* _EXERCISE_
All lines from the one with "ATOM 14 C CA" onward, through the last line of the records below, are to be retyped word for word.

[Saved entries]
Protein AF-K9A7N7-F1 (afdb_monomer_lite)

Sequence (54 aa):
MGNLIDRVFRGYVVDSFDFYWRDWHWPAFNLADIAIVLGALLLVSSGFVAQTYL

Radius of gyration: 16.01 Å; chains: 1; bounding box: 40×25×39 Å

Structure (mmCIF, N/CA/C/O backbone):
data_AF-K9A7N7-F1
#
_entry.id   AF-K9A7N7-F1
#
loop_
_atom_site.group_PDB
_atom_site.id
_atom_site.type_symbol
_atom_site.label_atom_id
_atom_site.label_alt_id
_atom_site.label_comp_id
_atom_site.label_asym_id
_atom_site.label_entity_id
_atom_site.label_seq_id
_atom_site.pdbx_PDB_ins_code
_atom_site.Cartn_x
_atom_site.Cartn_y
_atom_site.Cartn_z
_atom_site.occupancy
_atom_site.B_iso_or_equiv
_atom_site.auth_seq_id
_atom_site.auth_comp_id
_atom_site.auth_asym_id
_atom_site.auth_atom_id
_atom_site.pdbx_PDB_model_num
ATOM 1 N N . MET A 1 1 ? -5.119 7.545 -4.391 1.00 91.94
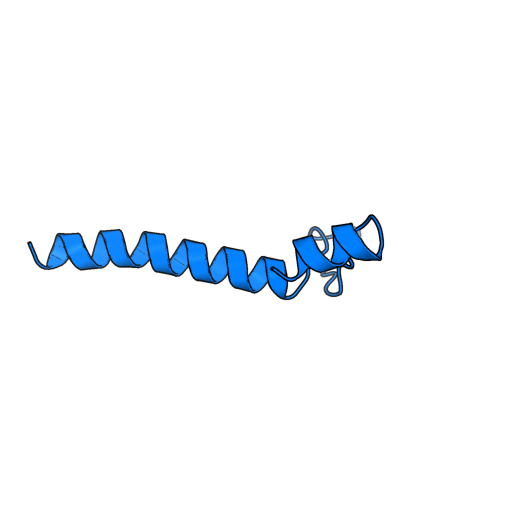 1 MET A N 1
ATOM 2 C CA . MET A 1 1 ? -4.719 8.173 -5.674 1.00 91.94 1 MET A CA 1
ATOM 3 C C . MET A 1 1 ? -3.367 7.682 -6.189 1.00 91.94 1 MET A C 1
ATOM 5 O O . MET A 1 1 ? -3.314 7.367 -7.366 1.00 91.94 1 MET A O 1
ATOM 9 N N . GLY A 1 2 ? -2.315 7.554 -5.363 1.00 96.19 2 GLY A N 1
ATOM 10 C CA . GLY A 1 2 ? -0.969 7.124 -5.810 1.00 96.19 2 GLY A CA 1
ATOM 11 C C . GLY A 1 2 ? -0.953 5.880 -6.710 1.00 96.19 2 GLY A C 1
ATOM 12 O O . GLY A 1 2 ? -0.680 5.996 -7.898 1.00 96.19 2 GLY 
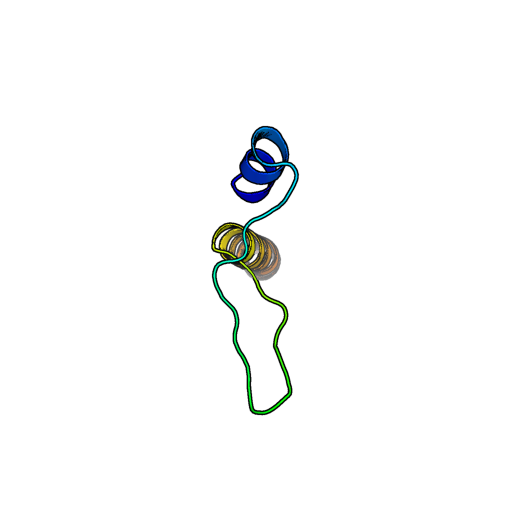A O 1
ATOM 13 N N . ASN A 1 3 ? -1.404 4.730 -6.199 1.00 98.12 3 ASN A N 1
ATOM 14 C CA . ASN A 1 3 ? -1.436 3.485 -6.982 1.00 98.12 3 ASN A CA 1
ATOM 15 C C . ASN A 1 3 ? -2.301 3.545 -8.257 1.00 98.12 3 ASN A C 1
ATOM 17 O O . ASN A 1 3 ? -2.139 2.715 -9.149 1.00 98.12 3 ASN A O 1
ATOM 21 N N . LEU A 1 4 ? -3.270 4.465 -8.345 1.00 98.12 4 LEU A N 1
ATOM 22 C CA . LEU A 1 4 ? -4.051 4.669 -9.570 1.00 98.12 4 LEU A CA 1
ATOM 23 C C . LEU A 1 4 ? -3.222 5.428 -10.608 1.00 98.12 4 LEU A C 1
ATOM 25 O O . LEU A 1 4 ? -3.166 5.010 -11.758 1.00 98.12 4 LEU A O 1
ATOM 29 N N . ILE A 1 5 ? -2.563 6.510 -10.189 1.00 98.31 5 ILE A N 1
ATOM 30 C CA . ILE A 1 5 ? -1.657 7.293 -11.036 1.00 98.31 5 ILE A CA 1
ATOM 31 C C . ILE A 1 5 ? -0.562 6.376 -11.590 1.00 98.31 5 ILE A C 1
ATOM 33 O O . ILE A 1 5 ? -0.337 6.359 -12.797 1.00 98.31 5 ILE A O 1
ATOM 37 N N . ASP A 1 6 ? 0.048 5.541 -10.747 1.00 98.06 6 ASP A N 1
ATOM 38 C CA . ASP A 1 6 ? 1.076 4.602 -11.203 1.00 98.06 6 ASP A CA 1
ATOM 39 C C . ASP A 1 6 ? 0.553 3.653 -12.282 1.00 98.06 6 ASP A C 1
ATOM 41 O O . ASP A 1 6 ? 1.165 3.539 -13.342 1.00 98.06 6 ASP A O 1
ATOM 45 N N . ARG A 1 7 ? -0.630 3.061 -12.090 1.00 98.06 7 ARG A N 1
ATOM 46 C CA . ARG A 1 7 ? -1.236 2.188 -13.104 1.00 98.06 7 ARG A CA 1
ATOM 47 C C . ARG A 1 7 ? -1.546 2.914 -14.408 1.00 98.06 7 ARG A C 1
ATOM 49 O O . ARG A 1 7 ? -1.319 2.343 -15.468 1.00 98.06 7 ARG A O 1
ATOM 56 N N . VAL A 1 8 ? -2.034 4.152 -14.344 1.00 98.50 8 VAL A N 1
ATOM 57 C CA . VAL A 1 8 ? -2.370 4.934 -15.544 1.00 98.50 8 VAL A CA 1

* _TASK ANSWER_
ATOM 14 C CA . ASN A 1 3 ? -1.436 3.485 -6.982 1.00 98.12 3 ASN A CA 1
ATOM 15 C C . ASN A 1 3 ? -2.301 3.545 -8.257 1.00 98.12 3 ASN A C 1
ATOM 17 O O . ASN A 1 3 ? -2.139 2.715 -9.149 1.00 98.12 3 ASN A O 1
ATOM 21 N N . LEU A 1 4 ? -3.270 4.465 -8.345 1.00 98.12 4 LEU A N 1
ATOM 22 C CA . LEU A 1 4 ? -4.051 4.669 -9.570 1.00 98.12 4 LEU A CA 1
ATOM 23 C C . LEU A 1 4 ? -3.222 5.428 -10.608 1.00 98.12 4 LEU A C 1
ATOM 25 O O . LEU A 1 4 ? -3.166 5.010 -11.758 1.00 98.12 4 LEU A O 1
ATOM 29 N N . ILE A 1 5 ? -2.563 6.510 -10.189 1.00 98.31 5 ILE A N 1
ATOM 30 C CA . ILE A 1 5 ? -1.657 7.293 -11.036 1.00 98.31 5 ILE A CA 1
ATOM 31 C C . ILE A 1 5 ? -0.562 6.376 -11.590 1.00 98.31 5 ILE A C 1
ATOM 33 O O . ILE A 1 5 ? -0.337 6.359 -12.797 1.00 98.31 5 ILE A O 1
ATOM 37 N N . ASP A 1 6 ? 0.048 5.541 -10.747 1.00 98.06 6 ASP A N 1
ATOM 38 C CA . ASP A 1 6 ? 1.076 4.602 -11.203 1.00 98.06 6 ASP A CA 1
ATOM 39 C C . ASP A 1 6 ? 0.553 3.653 -12.282 1.00 98.06 6 ASP A C 1
ATOM 41 O O . ASP A 1 6 ? 1.165 3.539 -13.342 1.00 98.06 6 ASP A O 1
ATOM 45 N N . ARG A 1 7 ? -0.630 3.061 -12.090 1.00 98.06 7 ARG A N 1
ATOM 46 C CA . ARG A 1 7 ? -1.236 2.188 -13.104 1.00 98.06 7 ARG A CA 1
ATOM 47 C C . ARG A 1 7 ? -1.546 2.914 -14.408 1.00 98.06 7 ARG A C 1
ATOM 49 O O . ARG A 1 7 ? -1.319 2.343 -15.468 1.00 98.06 7 ARG A O 1
ATOM 56 N N . VAL A 1 8 ? -2.034 4.152 -14.344 1.00 98.50 8 VAL A N 1
ATOM 57 C CA . VAL A 1 8 ? -2.370 4.934 -15.544 1.00 98.50 8 VAL A CA 1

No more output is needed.